* [WHAT YOU HAVE TO DO]
Copy out exactly the lines spanning the line with "ATOM 20 C C" to the line with "ATOM 38 N N", inclusive, from the data underneath, with no pictures.

== RECORDS ==

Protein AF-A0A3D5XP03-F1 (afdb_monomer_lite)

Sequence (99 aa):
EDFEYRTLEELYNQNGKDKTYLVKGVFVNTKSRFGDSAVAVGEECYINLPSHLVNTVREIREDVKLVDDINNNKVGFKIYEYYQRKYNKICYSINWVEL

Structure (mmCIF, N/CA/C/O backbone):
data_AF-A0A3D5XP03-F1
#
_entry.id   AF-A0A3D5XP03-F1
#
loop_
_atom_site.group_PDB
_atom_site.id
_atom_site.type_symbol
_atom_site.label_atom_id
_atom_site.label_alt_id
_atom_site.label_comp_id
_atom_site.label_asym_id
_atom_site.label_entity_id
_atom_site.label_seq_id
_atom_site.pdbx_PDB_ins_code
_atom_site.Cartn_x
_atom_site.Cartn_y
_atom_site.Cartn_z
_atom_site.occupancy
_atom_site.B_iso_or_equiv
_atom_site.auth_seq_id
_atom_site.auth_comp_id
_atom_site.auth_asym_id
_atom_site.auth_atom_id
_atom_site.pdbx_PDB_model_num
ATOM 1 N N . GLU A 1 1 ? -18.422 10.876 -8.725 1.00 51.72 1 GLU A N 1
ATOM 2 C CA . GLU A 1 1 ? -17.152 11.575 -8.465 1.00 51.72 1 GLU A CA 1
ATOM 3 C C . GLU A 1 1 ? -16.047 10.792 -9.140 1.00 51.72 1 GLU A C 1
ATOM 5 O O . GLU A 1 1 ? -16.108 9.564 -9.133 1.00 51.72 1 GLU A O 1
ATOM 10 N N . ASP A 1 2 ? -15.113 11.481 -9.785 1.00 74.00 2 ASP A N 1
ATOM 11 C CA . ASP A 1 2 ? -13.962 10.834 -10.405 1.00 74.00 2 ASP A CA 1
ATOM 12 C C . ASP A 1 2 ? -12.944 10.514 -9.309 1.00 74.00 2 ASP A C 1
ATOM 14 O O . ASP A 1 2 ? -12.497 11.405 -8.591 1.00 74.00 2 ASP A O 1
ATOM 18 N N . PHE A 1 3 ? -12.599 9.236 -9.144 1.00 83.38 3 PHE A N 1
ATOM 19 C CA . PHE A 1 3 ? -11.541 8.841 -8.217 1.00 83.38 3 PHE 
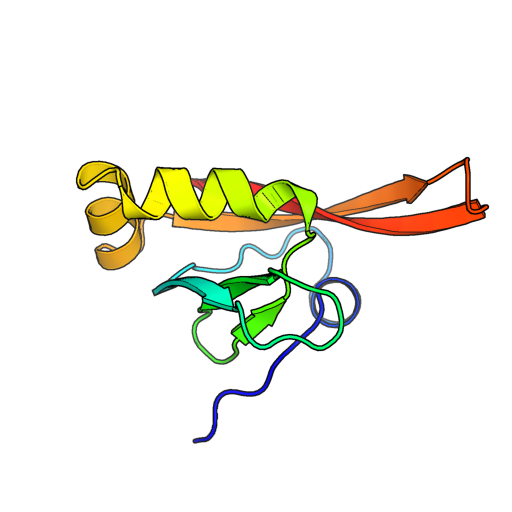A CA 1
ATOM 20 C C . PHE A 1 3 ? -10.199 9.402 -8.707 1.00 83.38 3 PHE A C 1
ATOM 22 O O . PHE A 1 3 ? -9.706 9.023 -9.774 1.00 83
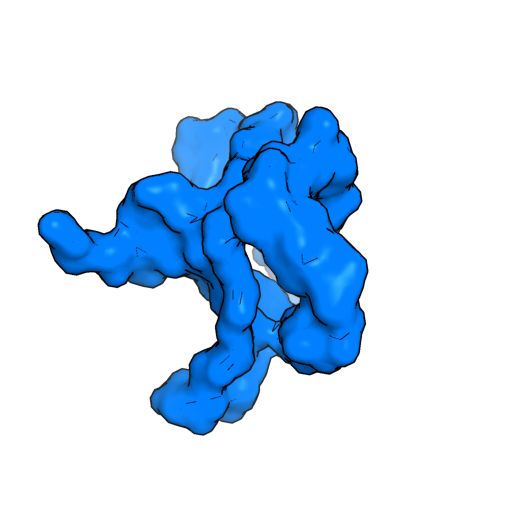.38 3 PHE A O 1
ATOM 29 N N . GLU A 1 4 ? -9.586 10.269 -7.906 1.00 93.00 4 GLU A N 1
ATOM 30 C CA . GLU A 1 4 ? -8.260 10.813 -8.192 1.00 93.00 4 GLU A CA 1
ATOM 31 C C . GLU A 1 4 ? -7.150 9.861 -7.735 1.00 93.00 4 GLU A C 1
ATOM 33 O O . GLU A 1 4 ? -7.304 9.096 -6.781 1.00 93.00 4 GLU A O 1
ATOM 38 N N . TYR A 1 5 ? -6.003 9.921 -8.413 1.00 93.62 5 TYR A N 1
ATOM 39 C CA . TYR A 1 5 ? -4.805 9.200 -7.994 1.00 93.62 5 TYR A CA 1
ATOM 40 C C . TYR A 1 5 ? -4.026 10.026 -6.976 1.00 93.62 5 TYR A C 1
ATOM 42 O O . TYR A 1 5 ? -3.624 11.150 -7.266 1.00 93.62 5 TYR A O 1
ATOM 50 N N . ARG A 1 6 ? -3.752 9.435 -5.817 1.00 95.56 6 ARG A N 1
ATOM 51 C CA . ARG A 1 6 ? -2.969 10.026 -4.732 1.00 95.56 6 ARG A CA 1
ATOM 52 C C . ARG A 1 6 ? -1.686 9.240 -4.499 1.00 95.56 6 ARG A C 1
ATOM 54 O O . ARG A 1 6 ? -1.613 8.027 -4.738 1.00 95.56 6 ARG A O 1
ATOM 
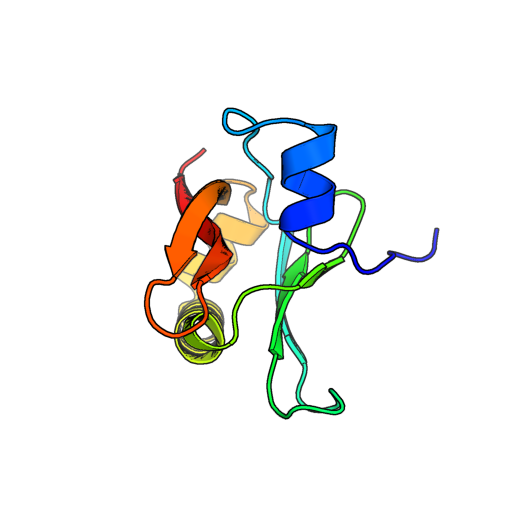61 N N . THR A 1 7 ? -0.652 9.939 -4.049 1.00 95.31 7 THR A N 1
ATOM 62 C CA . THR A 1 7 ? 0.625 9.322 -3.665 1.00 95.31 7 THR A CA 1
ATOM 63 C C . THR A 1 7 ? 0.664 9.020 -2.168 1.00 95.31 7 THR A C 1
ATOM 65 O O . THR A 1 7 ? -0.028 9.651 -1.369 1.00 95.31 7 THR A O 1
ATOM 68 N N . LEU A 1 8 ? 1.501 8.061 -1.758 1.00 96.31 8 LEU A N 1
ATOM 69 C CA . LEU A 1 8 ? 1.702 7.774 -0.332 1.00 96.31 8 LEU A CA 1
ATOM 70 C C . LEU A 1 8 ? 2.257 8.980 0.437 1.00 96.31 8 LEU A C 1
ATOM 72 O O . LEU A 1 8 ? 1.905 9.168 1.594 1.00 96.31 8 LEU A O 1
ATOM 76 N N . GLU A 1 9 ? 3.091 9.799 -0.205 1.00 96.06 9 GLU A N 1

===

* [PROBLEM SOLUTION]
ATOM 20 C C . PHE A 1 3 ? -10.199 9.402 -8.707 1.00 83.38 3 PHE A C 1
ATOM 22 O O . PHE A 1 3 ? -9.706 9.023 -9.774 1.00 83
.38 3 PHE A O 1
ATOM 29 N N . GLU A 1 4 ? -9.586 10.269 -7.906 1.00 93.00 4 GLU A N 1
ATOM 30 C CA . GLU A 1 4 ? -8.260 10.813 -8.192 1.00 93.00 4 GLU A CA 1
ATOM 31 C C . GLU A 1 4 ? -7.150 9.861 -7.735 1.00 93.00 4 GLU A C 1
ATOM 33 O O . GLU A 1 4 ? -7.304 9.096 -6.781 1.00 93.00 4 GLU A O 1
ATOM 38 N N . TYR A 1 5 ? -6.003 9.921 -8.413 1.00 93.62 5 TYR A N 1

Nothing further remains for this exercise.